Well, I started out quoting the very same risk - 0.5% - as you did. Are you now unhappy with that number? If not, I don't consider that “very high risk.” I consider that “low risk.”

And I've spelled out on the thread a sufficient amount of information as to our actual reasons for going ahead with this test. I'm afraid that you just don't see having knowledge as being worthwhile. It appears that prudence and planning aren't concepts that mean much to you.

For my wife and I, they do.

As to what our own doctors were able to achieve - well, I'd go try to see if there were an Internet-available statistic for it, but, I don't really care what you think or believe. We know what our own doctors were doing in the mid-1990s.

As to the risk given as 0.06%, it wouldn't take much googling to learn about the study that shows that, and WHY the risk has been lowered due to improvements in technology. I'm not much interested in helping you out. I can find very easily any number of sources that show research to sustain quoted risks of well under 0.5%. As to the difference between what folks did in the 1970s, when risk was assessed as 0.5% compared to what folks do now, well, again, a quick google will reveal much.

Clearly, my posts aren't meant for you any longer, but at this point, for folks with open minds and hearts who are actually pro-life and who desire to influence people who find themselves pregnant with a child with Down Syndrome.

“Yes, it is my considered opinion that you are both idiots.”

Well, thank you! I consider you to be an enabler of abortion of disabled people, in that you are part of the attitude I find among other pro-lifers to oppose testing almost as a matter of a religious doctrine.

Some folks need to know the answers to the questions, if the answers can be reasonably found. If you tell them that they deserve scorn as idiots, well, I'm afraid that they may not have much time for you to hear out why they shouldn't abort their Down Syndrome baby.
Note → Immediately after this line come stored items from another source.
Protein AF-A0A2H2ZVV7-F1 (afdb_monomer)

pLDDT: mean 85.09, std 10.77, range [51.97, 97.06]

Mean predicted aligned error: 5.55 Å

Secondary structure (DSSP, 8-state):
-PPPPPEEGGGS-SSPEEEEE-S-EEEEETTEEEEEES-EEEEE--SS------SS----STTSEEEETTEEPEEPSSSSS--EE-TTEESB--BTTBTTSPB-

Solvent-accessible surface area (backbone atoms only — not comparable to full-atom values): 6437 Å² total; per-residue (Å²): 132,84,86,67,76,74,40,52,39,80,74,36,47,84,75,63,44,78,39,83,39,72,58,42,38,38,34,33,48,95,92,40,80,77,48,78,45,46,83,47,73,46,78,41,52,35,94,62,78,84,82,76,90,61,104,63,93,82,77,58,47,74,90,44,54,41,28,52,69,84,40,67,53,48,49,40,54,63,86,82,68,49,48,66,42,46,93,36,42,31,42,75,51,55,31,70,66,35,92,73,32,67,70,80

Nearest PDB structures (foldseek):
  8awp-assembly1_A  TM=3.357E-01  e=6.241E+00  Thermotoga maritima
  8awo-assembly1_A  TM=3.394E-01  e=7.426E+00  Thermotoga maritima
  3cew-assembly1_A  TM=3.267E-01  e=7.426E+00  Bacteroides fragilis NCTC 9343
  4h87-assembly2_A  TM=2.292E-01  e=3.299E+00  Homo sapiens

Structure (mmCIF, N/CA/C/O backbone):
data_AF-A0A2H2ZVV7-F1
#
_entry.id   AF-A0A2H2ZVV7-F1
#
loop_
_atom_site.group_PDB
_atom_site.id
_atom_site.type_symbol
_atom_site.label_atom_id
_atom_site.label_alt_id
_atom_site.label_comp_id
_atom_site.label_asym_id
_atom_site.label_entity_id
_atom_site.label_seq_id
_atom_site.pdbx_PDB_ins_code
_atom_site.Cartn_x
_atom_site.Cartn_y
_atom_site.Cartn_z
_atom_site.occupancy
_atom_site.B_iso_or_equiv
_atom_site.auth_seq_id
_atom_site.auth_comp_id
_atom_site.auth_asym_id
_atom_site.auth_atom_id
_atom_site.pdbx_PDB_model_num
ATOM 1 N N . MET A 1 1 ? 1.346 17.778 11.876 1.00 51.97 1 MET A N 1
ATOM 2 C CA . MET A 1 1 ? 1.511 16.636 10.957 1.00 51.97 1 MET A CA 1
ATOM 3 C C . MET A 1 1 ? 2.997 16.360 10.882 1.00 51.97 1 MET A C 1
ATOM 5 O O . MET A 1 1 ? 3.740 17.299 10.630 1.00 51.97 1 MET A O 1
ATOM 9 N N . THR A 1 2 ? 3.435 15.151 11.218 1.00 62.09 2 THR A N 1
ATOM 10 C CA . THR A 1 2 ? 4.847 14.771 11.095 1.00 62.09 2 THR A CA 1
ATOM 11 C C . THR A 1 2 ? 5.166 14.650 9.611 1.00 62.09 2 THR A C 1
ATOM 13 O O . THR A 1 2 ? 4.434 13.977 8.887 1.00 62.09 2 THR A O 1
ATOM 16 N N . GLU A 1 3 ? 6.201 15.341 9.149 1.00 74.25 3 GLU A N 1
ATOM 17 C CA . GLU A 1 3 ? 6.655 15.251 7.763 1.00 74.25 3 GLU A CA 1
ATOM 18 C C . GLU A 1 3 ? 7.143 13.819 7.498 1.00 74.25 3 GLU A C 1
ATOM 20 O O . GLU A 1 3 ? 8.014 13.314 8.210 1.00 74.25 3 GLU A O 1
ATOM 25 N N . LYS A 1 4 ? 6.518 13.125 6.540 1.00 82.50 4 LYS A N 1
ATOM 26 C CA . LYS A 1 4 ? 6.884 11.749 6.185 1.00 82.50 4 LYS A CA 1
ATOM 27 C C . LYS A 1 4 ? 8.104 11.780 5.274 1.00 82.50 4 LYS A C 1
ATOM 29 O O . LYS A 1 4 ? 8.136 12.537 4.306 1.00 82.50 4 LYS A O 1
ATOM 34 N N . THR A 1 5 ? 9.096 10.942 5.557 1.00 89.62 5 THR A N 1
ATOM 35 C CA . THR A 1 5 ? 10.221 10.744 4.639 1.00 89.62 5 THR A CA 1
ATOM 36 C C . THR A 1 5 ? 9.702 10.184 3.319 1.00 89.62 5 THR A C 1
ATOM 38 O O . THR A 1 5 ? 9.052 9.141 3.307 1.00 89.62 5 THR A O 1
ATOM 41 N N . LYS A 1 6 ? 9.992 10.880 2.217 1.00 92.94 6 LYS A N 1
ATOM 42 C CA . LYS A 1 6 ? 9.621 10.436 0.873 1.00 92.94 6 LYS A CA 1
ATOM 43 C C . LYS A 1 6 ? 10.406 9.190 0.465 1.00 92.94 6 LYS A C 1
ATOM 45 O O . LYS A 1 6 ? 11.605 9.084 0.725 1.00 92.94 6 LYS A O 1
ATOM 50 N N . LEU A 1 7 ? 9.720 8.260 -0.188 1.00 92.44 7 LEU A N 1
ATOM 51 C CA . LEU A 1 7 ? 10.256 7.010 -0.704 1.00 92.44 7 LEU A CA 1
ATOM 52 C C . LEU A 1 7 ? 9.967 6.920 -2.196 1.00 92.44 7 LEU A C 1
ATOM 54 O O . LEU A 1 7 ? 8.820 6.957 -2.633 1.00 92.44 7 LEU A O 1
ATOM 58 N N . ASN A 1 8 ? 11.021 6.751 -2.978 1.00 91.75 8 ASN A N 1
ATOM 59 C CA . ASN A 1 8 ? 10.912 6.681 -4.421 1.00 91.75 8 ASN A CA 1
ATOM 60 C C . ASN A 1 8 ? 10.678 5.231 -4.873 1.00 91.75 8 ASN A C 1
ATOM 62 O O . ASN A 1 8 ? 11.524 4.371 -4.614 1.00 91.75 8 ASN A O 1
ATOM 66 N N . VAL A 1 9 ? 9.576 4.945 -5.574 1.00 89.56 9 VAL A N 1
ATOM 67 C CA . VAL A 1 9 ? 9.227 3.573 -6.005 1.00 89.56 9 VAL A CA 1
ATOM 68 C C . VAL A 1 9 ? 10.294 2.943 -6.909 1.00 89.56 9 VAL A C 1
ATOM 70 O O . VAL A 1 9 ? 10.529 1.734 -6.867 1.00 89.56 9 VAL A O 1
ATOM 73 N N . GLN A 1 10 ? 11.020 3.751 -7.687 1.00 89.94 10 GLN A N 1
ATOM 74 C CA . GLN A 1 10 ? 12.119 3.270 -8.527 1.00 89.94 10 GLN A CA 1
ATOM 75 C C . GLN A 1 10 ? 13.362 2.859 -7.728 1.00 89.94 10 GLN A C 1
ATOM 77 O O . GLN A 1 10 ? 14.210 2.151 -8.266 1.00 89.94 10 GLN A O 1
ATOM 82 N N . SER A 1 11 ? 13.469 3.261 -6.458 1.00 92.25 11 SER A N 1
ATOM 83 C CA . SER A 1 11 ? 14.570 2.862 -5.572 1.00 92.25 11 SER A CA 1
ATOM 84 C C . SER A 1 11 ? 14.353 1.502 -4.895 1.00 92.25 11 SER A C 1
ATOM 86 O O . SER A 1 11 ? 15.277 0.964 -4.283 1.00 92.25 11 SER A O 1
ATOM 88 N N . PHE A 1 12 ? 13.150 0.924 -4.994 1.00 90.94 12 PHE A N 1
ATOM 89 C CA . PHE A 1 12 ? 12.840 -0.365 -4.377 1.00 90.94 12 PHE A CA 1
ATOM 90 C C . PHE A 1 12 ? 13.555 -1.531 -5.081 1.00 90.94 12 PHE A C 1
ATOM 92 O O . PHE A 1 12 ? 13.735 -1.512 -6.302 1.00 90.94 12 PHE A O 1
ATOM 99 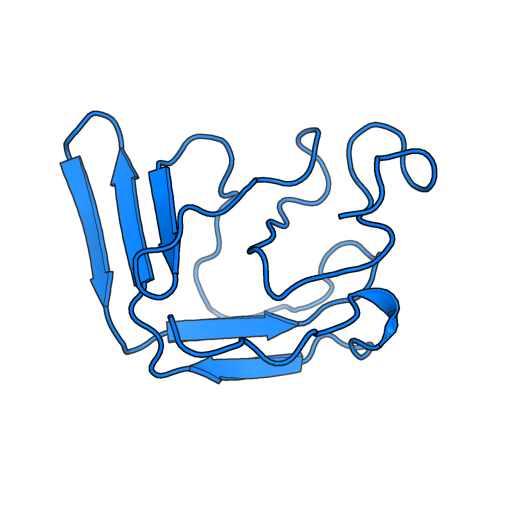N N . PRO A 1 13 ? 13.989 -2.557 -4.324 1.00 89.38 13 PRO A N 1
ATOM 100 C CA . PRO A 1 13 ? 14.871 -3.590 -4.848 1.00 89.38 13 PRO A CA 1
ATOM 101 C C . PRO A 1 13 ? 14.145 -4.597 -5.744 1.00 89.38 13 PRO A C 1
ATOM 103 O O . PRO A 1 13 ? 12.921 -4.743 -5.722 1.00 89.38 13 PRO A O 1
ATOM 106 N N . ARG A 1 14 ? 14.954 -5.356 -6.490 1.00 83.31 14 ARG A N 1
ATOM 107 C CA . ARG A 1 14 ? 14.548 -6.598 -7.147 1.00 83.31 14 ARG A CA 1
ATOM 108 C C . ARG A 1 14 ? 15.568 -7.703 -6.818 1.00 83.31 14 ARG A C 1
ATOM 110 O O . ARG A 1 14 ? 16.751 -7.477 -7.071 1.00 83.31 14 ARG A O 1
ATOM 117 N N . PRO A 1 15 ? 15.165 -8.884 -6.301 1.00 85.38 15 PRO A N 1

If you had an open heart and half a brain, you would realize that, even though in YOUR feeble mind you can't accept the risk, other folks are gonna test whether you think it's a good idea or not, and that if you understand that need, or at least tolerate it without calling folks idiots who deserve scorn, they might be open to the follow-on question, which is, why not consider keeping the child?

“BTW, did your wife abort your baby after obtaining the test results?”

Do you read, or does someone read off selected pieces and parts of posts to you, and thus, you were unable to read for yourself the small number of posts I've made on this thread?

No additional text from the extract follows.